About this task:
Using the entries that follow, write out the line containing "ATOM 44 N N", the line containing "ATOM 75 N N", and every line between them, exactly and nothing else.

○ ○ ○ ○ ○ ○ ○

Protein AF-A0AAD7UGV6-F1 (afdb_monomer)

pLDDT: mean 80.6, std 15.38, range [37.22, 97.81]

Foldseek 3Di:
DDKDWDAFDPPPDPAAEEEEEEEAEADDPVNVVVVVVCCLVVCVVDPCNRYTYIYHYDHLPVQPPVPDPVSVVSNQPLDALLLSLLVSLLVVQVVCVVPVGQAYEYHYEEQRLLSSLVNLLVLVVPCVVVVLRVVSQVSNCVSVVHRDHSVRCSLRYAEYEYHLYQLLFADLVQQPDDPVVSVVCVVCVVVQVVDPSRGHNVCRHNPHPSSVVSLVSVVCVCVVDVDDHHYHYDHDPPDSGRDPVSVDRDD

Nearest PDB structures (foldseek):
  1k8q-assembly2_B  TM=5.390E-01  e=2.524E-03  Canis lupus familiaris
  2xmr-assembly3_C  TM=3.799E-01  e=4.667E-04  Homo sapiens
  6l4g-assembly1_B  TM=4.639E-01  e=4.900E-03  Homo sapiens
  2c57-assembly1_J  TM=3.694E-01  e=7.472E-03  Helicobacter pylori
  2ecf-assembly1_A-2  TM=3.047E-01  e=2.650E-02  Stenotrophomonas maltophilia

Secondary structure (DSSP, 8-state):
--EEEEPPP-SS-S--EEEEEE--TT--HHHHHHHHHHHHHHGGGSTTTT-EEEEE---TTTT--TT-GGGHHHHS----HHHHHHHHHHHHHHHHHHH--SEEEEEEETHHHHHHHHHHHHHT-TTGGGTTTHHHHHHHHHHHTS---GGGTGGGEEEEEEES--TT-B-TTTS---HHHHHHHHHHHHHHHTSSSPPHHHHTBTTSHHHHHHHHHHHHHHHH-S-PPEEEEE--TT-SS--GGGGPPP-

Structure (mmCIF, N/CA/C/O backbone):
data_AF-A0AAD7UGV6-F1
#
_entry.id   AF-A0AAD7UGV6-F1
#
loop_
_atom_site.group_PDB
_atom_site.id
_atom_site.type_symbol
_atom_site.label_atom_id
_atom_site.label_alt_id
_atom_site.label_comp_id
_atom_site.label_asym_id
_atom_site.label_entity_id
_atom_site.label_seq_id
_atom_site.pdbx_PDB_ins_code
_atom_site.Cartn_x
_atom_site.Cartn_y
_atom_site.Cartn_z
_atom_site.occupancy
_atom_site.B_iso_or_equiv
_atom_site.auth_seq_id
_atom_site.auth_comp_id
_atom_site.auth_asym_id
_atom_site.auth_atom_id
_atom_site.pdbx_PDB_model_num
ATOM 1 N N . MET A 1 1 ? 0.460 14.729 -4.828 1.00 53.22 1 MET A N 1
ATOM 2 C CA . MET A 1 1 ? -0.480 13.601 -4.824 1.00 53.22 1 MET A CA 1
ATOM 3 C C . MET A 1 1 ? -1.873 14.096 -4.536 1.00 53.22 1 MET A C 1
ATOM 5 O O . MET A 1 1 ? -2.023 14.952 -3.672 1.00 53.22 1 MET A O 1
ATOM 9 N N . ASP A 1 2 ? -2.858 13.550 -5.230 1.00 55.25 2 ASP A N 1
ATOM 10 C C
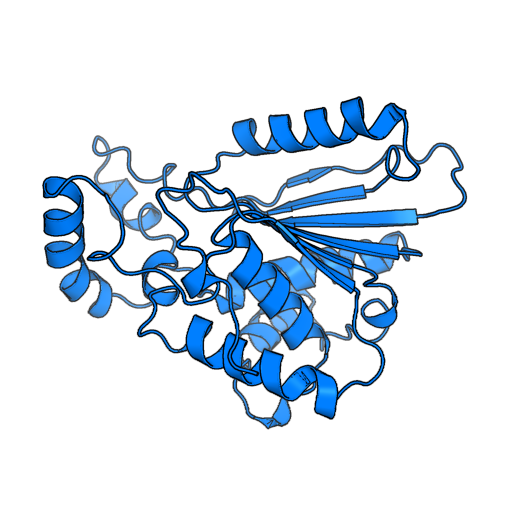A . ASP A 1 2 ? -4.251 13.793 -4.908 1.00 55.25 2 ASP A CA 1
ATOM 11 C C . ASP A 1 2 ? -4.806 12.616 -4.115 1.00 55.25 2 ASP A C 1
ATOM 13 O O . ASP A 1 2 ? -5.095 11.547 -4.653 1.00 55.25 2 ASP A O 1
ATOM 17 N N . THR A 1 3 ? -4.915 12.811 -2.812 1.00 56.66 3 THR A N 1
ATOM 18 C CA . THR A 1 3 ? -5.615 11.902 -1.914 1.00 56.66 3 THR A CA 1
ATOM 19 C C . THR A 1 3 ? -6.982 12.496 -1.627 1.00 56.66 3 THR A C 1
ATOM 21 O O . THR A 1 3 ? -7.103 13.651 -1.216 1.00 56.66 3 THR A O 1
ATOM 24 N N . GLU A 1 4 ? -8.029 11.711 -1.851 1.00 58.41 4 GLU A N 1
ATOM 25 C CA . GLU A 1 4 ? -9.394 12.156 -1.598 1.00 58.41 4 GLU A CA 1
ATOM 26 C C . GLU A 1 4 ? -10.001 11.321 -0.488 1.00 58.41 4 GLU A C 1
ATOM 28 O O . GLU A 1 4 ? -10.125 10.095 -0.569 1.00 58.41 4 GLU A O 1
ATOM 33 N N . PHE A 1 5 ? -10.328 12.018 0.592 1.00 60.22 5 PHE A N 1
ATOM 34 C CA . PHE A 1 5 ? -10.983 11.433 1.739 1.00 60.22 5 PHE A CA 1
ATOM 35 C C . PHE A 1 5 ? -12.492 11.650 1.630 1.00 60.22 5 PHE A C 1
ATOM 37 O O . PHE A 1 5 ? -12.952 12.782 1.474 1.00 60.22 5 PHE A O 1
ATOM 44 N N . PHE A 1 6 ? -13.257 10.566 1.751 1.00 56.25 6 PHE A N 1
ATOM 45 C CA . PHE A 1 6 ? -14.712 10.614 1.748 1.00 56.25 6 PHE A CA 1
ATOM 46 C C . PHE A 1 6 ? -15.241 10.096 3.080 1.00 56.25 6 PHE A C 1
ATOM 48 O O . PHE A 1 6 ? -15.293 8.876 3.271 1.00 56.25 6 PHE A O 1
ATOM 55 N N . PRO A 1 7 ? -15.664 10.991 3.992 1.00 58.19 7 PRO A N 1
ATOM 56 C CA . PRO A 1 7 ? -16.284 10.547 5.226 1.00 58.19 7 PRO A CA 1
ATOM 57 C C . PRO A 1 7 ? -17.557 9.752 4.914 1.00 58.19 7 PRO A C 1
ATOM 59 O O . PRO A 1 7 ? -18.347 10.112 4.032 1.00 58.19 7 PRO A O 1
ATOM 62 N N . GLY A 1 8 ? -17.722 8.641 5.619 1.00 57.31 8 GLY A N 1
ATOM 63 C CA . GLY A 1 8 ? -18.975 7.927 5.765 1.00 57.31 8 GLY A CA 1
ATOM 64 C C . GLY A 1 8 ? -19.962 8.779 6.558 1.00 57.31 8 GLY A C 1
ATOM 65 O O . GLY A 1 8 ? -19.578 9.598 7.398 1.00 57.31 8 GLY A O 1
ATOM 66 N N . GLU A 1 9 ? -21.249 8.614 6.274 1.00 53.62 9 GLU A N 1
ATOM 67 C CA . GLU A 1 9 ? -22.295 9.241 7.077 1.00 53.62 9 GLU A CA 1
ATOM 68 C C . GLU A 1 9 ? -22.389 8.515 8.423 1.00 53.62 9 GLU A C 1
ATOM 70 O O . GLU A 1 9 ? -22.680 7.321 8.486 1.00 53.62 9 GLU A O 1
ATOM 75 N N . ASN A 1 10 ? -22.105 9.235 9.510 1.00 49.56 10 ASN A N 1
ATOM 76 C CA . ASN A 1 10 ? -22.209 8.696 10.860 1.00 49.56 10 ASN A CA 1
ATOM 77 C C . ASN A 1 10 ? -23.641 8.891 11.378 1.00 49.56 10 ASN A C 1
ATOM 79 O O . ASN A 1 10 ? -23.973 9.932 11.940 1.00 49.56 10 ASN A O 1
ATOM 83 N N . ASP A 1 11 ? -24.498 7.898 11.153 1.00 49.47 11 ASP A N 1
ATOM 84 C CA . ASP A 1 11 ? -25.924 7.915 11.512 1.00 49.47 11 ASP A CA 1
ATOM 85 C C . ASP A 1 11 ? -26.249 7.127 12.801 1.00 49.47 11 ASP A C 1
ATOM 87 O O . ASP A 1 11 ? -27.416 6.874 13.102 1.00 49.47 11 ASP A O 1
ATOM 91 N N . GLY A 1 12 ? -25.229 6.714 13.564 1.00 47.91 12 GLY A N 1
ATOM 92 C CA . GLY A 1 12 ? -25.394 5.889 14.769 1.00 47.91 12 GLY A CA 1
ATOM 93 C C . GLY A 1 12 ? -25.234 4.376 14.555 1.00 47.91 12 GLY A C 1
ATOM 94 O O . GLY A 1 12 ? -25.609 3.591 15.428 1.00 47.91 12 GLY A O 1
ATOM 95 N N . SER A 1 13 ? -24.672 3.944 13.421 1.00 50.50 13 SER A N 1
ATOM 96 C CA . SER A 1 13 ? -24.169 2.572 13.235 1.00 50.50 13 SER A CA 1
ATOM 97 C C . SER A 1 13 ? -23.186 2.150 14.329 1.00 50.50 13 SER A C 1
ATOM 99 O O . SER A 1 13 ? -22.321 2.927 14.726 1.00 50.50 13 SER A O 1
ATOM 101 N N . LYS A 1 14 ? -23.287 0.894 14.783 1.00 59.94 14 LYS A N 1
ATOM 102 C CA . LYS A 1 14 ? -22.392 0.334 15.808 1.00 59.94 14 LYS A CA 1
ATOM 103 C C . LYS A 1 14 ? -20.998 -0.017 15.286 1.00 59.94 14 LYS A C 1
ATOM 105 O O . LYS A 1 14 ? -20.059 0.030 16.070 1.00 59.94 14 LYS A O 1
ATOM 110 N N . ASP A 1 15 ? -20.872 -0.330 13.998 1.00 75.00 15 ASP A N 1
ATOM 111 C CA . ASP A 1 15 ? -19.603 -0.756 13.408 1.00 75.00 15 ASP A CA 1
ATOM 112 C C . ASP A 1 15 ? -18.974 0.384 12.610 1.00 75.00 15 ASP A C 1
ATOM 114 O O . ASP A 1 15 ? -19.542 0.854 11.619 1.00 75.00 15 ASP A O 1
ATOM 118 N N . ARG A 1 16 ? -17.773 0.800 13.018 1.00 88.56 16 ARG A N 1
ATOM 119 C CA . ARG A 1 16 ? -16.953 1.775 12.294 1.00 88.56 16 ARG A CA 1
ATOM 120 C C . ARG A 1 16 ? -15.984 1.020 11.400 1.00 88.56 16 ARG A C 1
ATOM 122 O O . ARG A 1 16 ? -15.020 0.423 11.885 1.00 88.56 16 ARG A O 1
ATOM 129 N N . VAL A 1 17 ? -16.225 1.058 10.094 1.00 91.81 17 VAL A N 1
ATOM 130 C CA . VAL A 1 17 ? -15.374 0.392 9.103 1.00 91.81 17 VAL A CA 1
ATOM 131 C C . VAL A 1 17 ? -14.633 1.425 8.268 1.00 91.81 17 VAL A C 1
ATOM 133 O O . VAL A 1 17 ? -15.258 2.337 7.736 1.00 91.81 17 VAL A O 1
ATOM 136 N N . LEU A 1 18 ? -13.320 1.247 8.120 1.00 93.19 18 LEU A N 1
ATOM 137 C CA . LEU A 1 18 ? -12.504 1.986 7.157 1.00 93.19 18 LEU A CA 1
ATOM 138 C C . LEU A 1 18 ? -12.165 1.091 5.964 1.00 93.19 18 LEU A C 1
ATOM 140 O O . LEU A 1 18 ? -11.564 0.030 6.127 1.00 93.19 18 LEU A O 1
ATOM 144 N N . VAL A 1 19 ? -12.491 1.545 4.760 1.00 92.81 19 VAL A N 1
ATOM 145 C CA . VAL A 1 19 ? -12.081 0.923 3.502 1.00 92.81 19 VAL A CA 1
ATOM 146 C C . VAL A 1 19 ? -11.023 1.802 2.850 1.00 92.81 19 VAL A C 1
ATOM 148 O O . VAL A 1 19 ? -11.280 2.944 2.472 1.00 92.81 19 VAL A O 1
ATOM 151 N N . VAL A 1 20 ? -9.819 1.260 2.710 1.00 93.94 20 VAL A N 1
ATOM 152 C CA . VAL A 1 20 ? -8.691 1.918 2.051 1.00 93.94 20 VAL A CA 1
ATOM 153 C C . VAL A 1 20 ? -8.561 1.362 0.645 1.00 93.94 20 VAL A C 1
ATOM 155 O O . VAL A 1 20 ? -8.247 0.186 0.481 1.00 93.94 20 VAL A O 1
ATOM 158 N N . VAL A 1 21 ? -8.788 2.197 -0.365 1.00 92.50 21 VAL A N 1
ATOM 159 C CA . VAL A 1 21 ? -8.755 1.794 -1.773 1.00 92.50 21 VAL A CA 1
ATOM 160 C C . VAL A 1 21 ? -7.559 2.427 -2.471 1.00 92.50 21 VAL A C 1
ATOM 162 O O . VAL A 1 21 ? -7.473 3.649 -2.557 1.00 92.50 21 VAL A O 1
ATOM 165 N N . ALA A 1 22 ? -6.671 1.610 -3.031 1.00 92.56 22 ALA A N 1
ATOM 166 C CA . ALA A 1 22 ? -5.607 2.057 -3.923 1.00 92.56 22 ALA A CA 1
ATOM 167 C C . ALA A 1 22 ? -5.918 1.667 -5.372 1.00 92.56 22 ALA A C 1
ATOM 169 O O . ALA A 1 22 ? -6.105 0.490 -5.699 1.00 92.56 22 ALA A O 1
ATOM 170 N N . GLY A 1 23 ? -5.975 2.672 -6.243 1.00 89.94 23 GLY A N 1
ATOM 171 C CA . GLY A 1 23 ? -6.223 2.517 -7.670 1.00 89.94 23 GLY A CA 1
ATOM 172 C C . GLY A 1 23 ? -5.009 2.014 -8.454 1.00 89.94 23 GLY A C 1
ATOM 173 O O . GLY A 1 23 ? -3.878 1.982 -7.970 1.00 89.94 23 GLY A O 1
ATOM 174 N N . GLY A 1 24 ? -5.272 1.628 -9.702 1.00 86.12 24 GLY A N 1
ATOM 175 C CA . GLY A 1 24 ? -4.245 1.233 -10.665 1.00 86.12 24 GLY A CA 1
ATOM 176 C C . GLY A 1 24 ? -3.643 2.416 -11.416 1.00 86.12 24 GLY A C 1
ATOM 177 O O . GLY A 1 24 ? -4.009 3.569 -11.184 1.00 86.12 24 GLY A O 1
ATOM 178 N N . LEU A 1 25 ? -2.769 2.110 -12.379 1.00 80.06 25 LEU A N 1
ATOM 179 C CA . LEU A 1 25 ? -2.297 3.097 -13.347 1.00 80.06 25 LEU A CA 1
ATOM 180 C C . LEU A 1 25 ? -3.493 3.753 -14.050 1.00 80.06 25 LEU A C 1
ATOM 182 O O . LEU A 1 25 ? -4.480 3.081 -14.350 1.00 80.06 25 LEU A O 1
ATOM 186 N N . GLN A 1 26 ? -3.360 5.039 -14.377 1.00 70.56 26 GLN A N 1
ATOM 187 C CA . GLN A 1 26 ? -4.276 5.765 -15.267 1.00 70.56 26 GLN A CA 1
ATOM 188 C C . GLN A 1 26 ? -5.671 6.048 -14.708 1.00 70.56 26 GLN A C 1
ATOM 190 O O . GLN A 1 26 ? -6.532 6.499 -15.461 1.00 70.56 26 GLN A O 1
ATOM 195 N N . ARG A 1 27 ? -5.912 5.826 -13.413 1.00 70.88 27 ARG A N 1
ATOM 196 C CA . ARG A 1 27 ? -7.210 6.156 -12.821 1.00 70.88 27 ARG A CA 1
ATOM 197 C C . ARG A 1 27 ? -7.251 7.620 -12.408 1.00 70.88 27 ARG A C 1
ATOM 199 O O . ARG A 1 27 ? -6.450 8.060 -11.585 1.00 70.88 27 ARG A O 1
ATOM 206 N N . THR A 1 28 ? -8.180 8.367 -13.001 1.00 69.69 28 THR A N 1
ATOM 207 C CA . THR A 1 28 ? -8.464 9.747 -12.589 1.00 69.69 28 THR A CA 1
ATOM 208 C C . THR A 1 28 ? -9.348 9.762 -11.343 1.00 69.69 28 THR A C 1
ATOM 210 O O . THR A 1 28 ? -9.950 8.746 -10.982 1.00 69.69 28 THR A O 1
ATOM 213 N N . LYS A 1 29 ? -9.444 10.924 -10.690 1.00 67.56 29 LYS A N 1
ATOM 214 C CA . LYS A 1 29 ? -10.353 11.145 -9.555 1.00 67.56 29 LYS A CA 1
ATOM 215 C C . LYS A 1 29 ? -11.788 10.775 -9.909 1.00 67.56 29 LYS A C 1
ATOM 217 O O . LYS A 1 29 ? -12.439 10.038 -9.178 1.00 67.56 29 LYS A O 1
ATOM 222 N N . GLU A 1 30 ? -12.241 11.198 -11.084 1.00 73.25 30 GLU A N 1
ATOM 223 C CA . GLU A 1 30 ? -13.589 10.955 -11.599 1.00 73.25 30 GLU A CA 1
ATOM 224 C C . GLU A 1 30 ? -13.874 9.457 -11.738 1.00 73.25 30 GLU A C 1
ATOM 226 O O . GLU A 1 30 ? -14.903 8.973 -11.284 1.00 73.25 30 GLU A O 1
ATOM 231 N N . GLN A 1 31 ? -12.922 8.686 -12.264 1.00 74.19 31 GLN A N 1
ATOM 232 C CA . GLN A 1 31 ? -13.090 7.235 -12.386 1.00 74.19 31 GLN A CA 1
ATOM 233 C C . GLN A 1 31 ? -13.106 6.523 -11.027 1.00 74.19 31 GLN A C 1
ATOM 235 O O . GLN A 1 31 ? -13.718 5.465 -10.884 1.00 74.19 31 GLN A O 1
ATOM 240 N N . MET A 1 32 ? -12.422 7.074 -10.023 1.00 69.94 32 MET A N 1
ATOM 241 C CA . MET A 1 32 ? -12.450 6.542 -8.659 1.00 69.94 32 MET A CA 1
ATOM 242 C C . MET A 1 32 ? -13.732 6.956 -7.915 1.00 69.94 32 MET A C 1
ATOM 244 O O . MET A 1 32 ? -14.204 6.196 -7.066 1.00 69.94 32 MET A O 1
ATOM 248 N N . HIS A 1 33 ? -14.343 8.095 -8.265 1.00 71.62 33 HIS A N 1
ATOM 249 C CA . HIS A 1 33 ? -15.679 8.467 -7.795 1.00 71.62 33 HIS A CA 1
ATOM 250 C C . HIS A 1 33 ? -16.734 7.453 -8.233 1.00 71.62 33 HIS A C 1
ATOM 252 O O . HIS A 1 33 ? -17.540 7.052 -7.398 1.00 71.62 33 HIS A O 1
ATOM 258 N N . ASP A 1 34 ? -16.676 6.957 -9.470 1.00 77.00 34 ASP A N 1
ATOM 259 C CA 
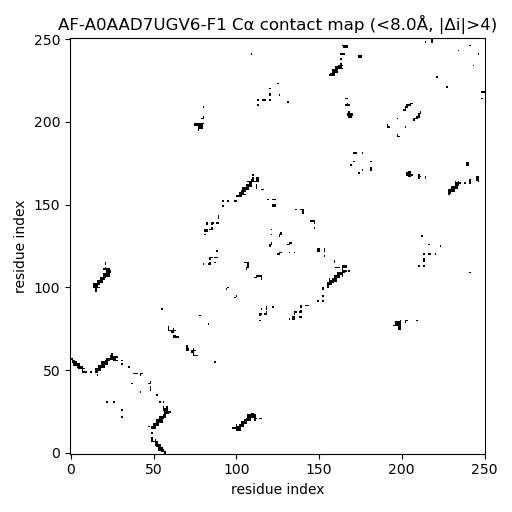. ASP A 1 34 ? -17.588 5.904 -9.933 1.00 77.00 34 ASP A CA 1
ATOM 260 C C . ASP A 1 34 ? -17.442 4.624 -9.101 1.00 77.00 34 ASP A C 1
ATOM 262 O O . ASP A 1 34 ? -18.437 3.990 -8.753 1.00 77.00 34 ASP A O 1
ATOM 266 N N . ILE A 1 35 ? -16.212 4.256 -8.718 1.00 73.94 35 ILE A N 1
ATOM 267 C CA . ILE A 1 35 ? -15.968 3.111 -7.827 1.00 73.94 35 ILE A CA 1
ATOM 268 C C . ILE A 1 35 ? -16.583 3.374 -6.457 1.00 73.94 35 ILE A C 1
ATOM 270 O O . ILE A 1 35 ? -17.247 2.499 -5.915 1.00 73.94 35 ILE A O 1
ATOM 274 N N . ARG A 1 36 ? -16.406 4.572 -5.894 1.00 72.31 36 ARG A N 1
ATOM 275 C CA . ARG A 1 36 ? -17.031 4.947 -4.621 1.00 72.31 36 ARG A CA 1
ATOM 276 C C . ARG A 1 36 ? -18.548 4.896 -4.705 1.00 72.31 36 ARG A C 1
ATOM 278 O O . ARG A 1 36 ? -19.173 4.390 -3.783 1.00 72.31 36 ARG A O 1
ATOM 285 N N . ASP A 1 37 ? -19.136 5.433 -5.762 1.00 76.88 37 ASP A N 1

○ ○ ○ ○ ○ ○ ○

Reply to the exercise:
ATOM 44 N N . PHE A 1 6 ? -13.257 10.566 1.751 1.00 56.25 6 PHE A N 1
ATOM 45 C CA . PHE A 1 6 ? -14.712 10.614 1.748 1.00 56.25 6 PHE A CA 1
ATOM 46 C C . PHE A 1 6 ? -15.241 10.096 3.080 1.00 56.25 6 PHE A C 1
ATOM 48 O O . PHE A 1 6 ? -15.293 8.876 3.271 1.00 56.25 6 PHE A O 1
ATOM 55 N N . PRO A 1 7 ? -15.664 10.991 3.992 1.00 58.19 7 PRO A N 1
ATOM 56 C CA . PRO A 1 7 ? -16.284 10.547 5.226 1.00 58.19 7 PRO A CA 1
ATOM 57 C C . PRO A 1 7 ? -17.557 9.752 4.914 1.00 58.19 7 PRO A C 1
ATOM 59 O O . PRO A 1 7 ? -18.347 10.112 4.032 1.00 58.19 7 PRO A O 1
ATOM 62 N N . GLY A 1 8 ? -17.722 8.641 5.619 1.00 57.31 8 GLY A N 1
ATOM 63 C CA . GLY A 1 8 ? -18.975 7.927 5.765 1.00 57.31 8 GLY A CA 1
ATOM 64 C C . GLY A 1 8 ? -19.962 8.779 6.558 1.00 57.31 8 GLY A C 1
ATOM 65 O O . GLY A 1 8 ? -19.578 9.598 7.398 1.00 57.31 8 GLY A O 1
ATOM 66 N N . GLU A 1 9 ? -21.249 8.614 6.274 1.00 53.62 9 GLU A N 1
ATOM 67 C CA . GLU A 1 9 ? -22.295 9.241 7.077 1.00 53.62 9 GLU A CA 1
ATOM 68 C C . GLU A 1 9 ? -22.389 8.515 8.423 1.00 53.62 9 GLU A C 1
ATOM 70 O O . GLU A 1 9 ? -22.680 7.321 8.486 1.00 53.62 9 GLU A O 1
ATOM 75 N N . ASN A 1 10 ? -22.105 9.235 9.510 1.00 49.56 10 ASN A N 1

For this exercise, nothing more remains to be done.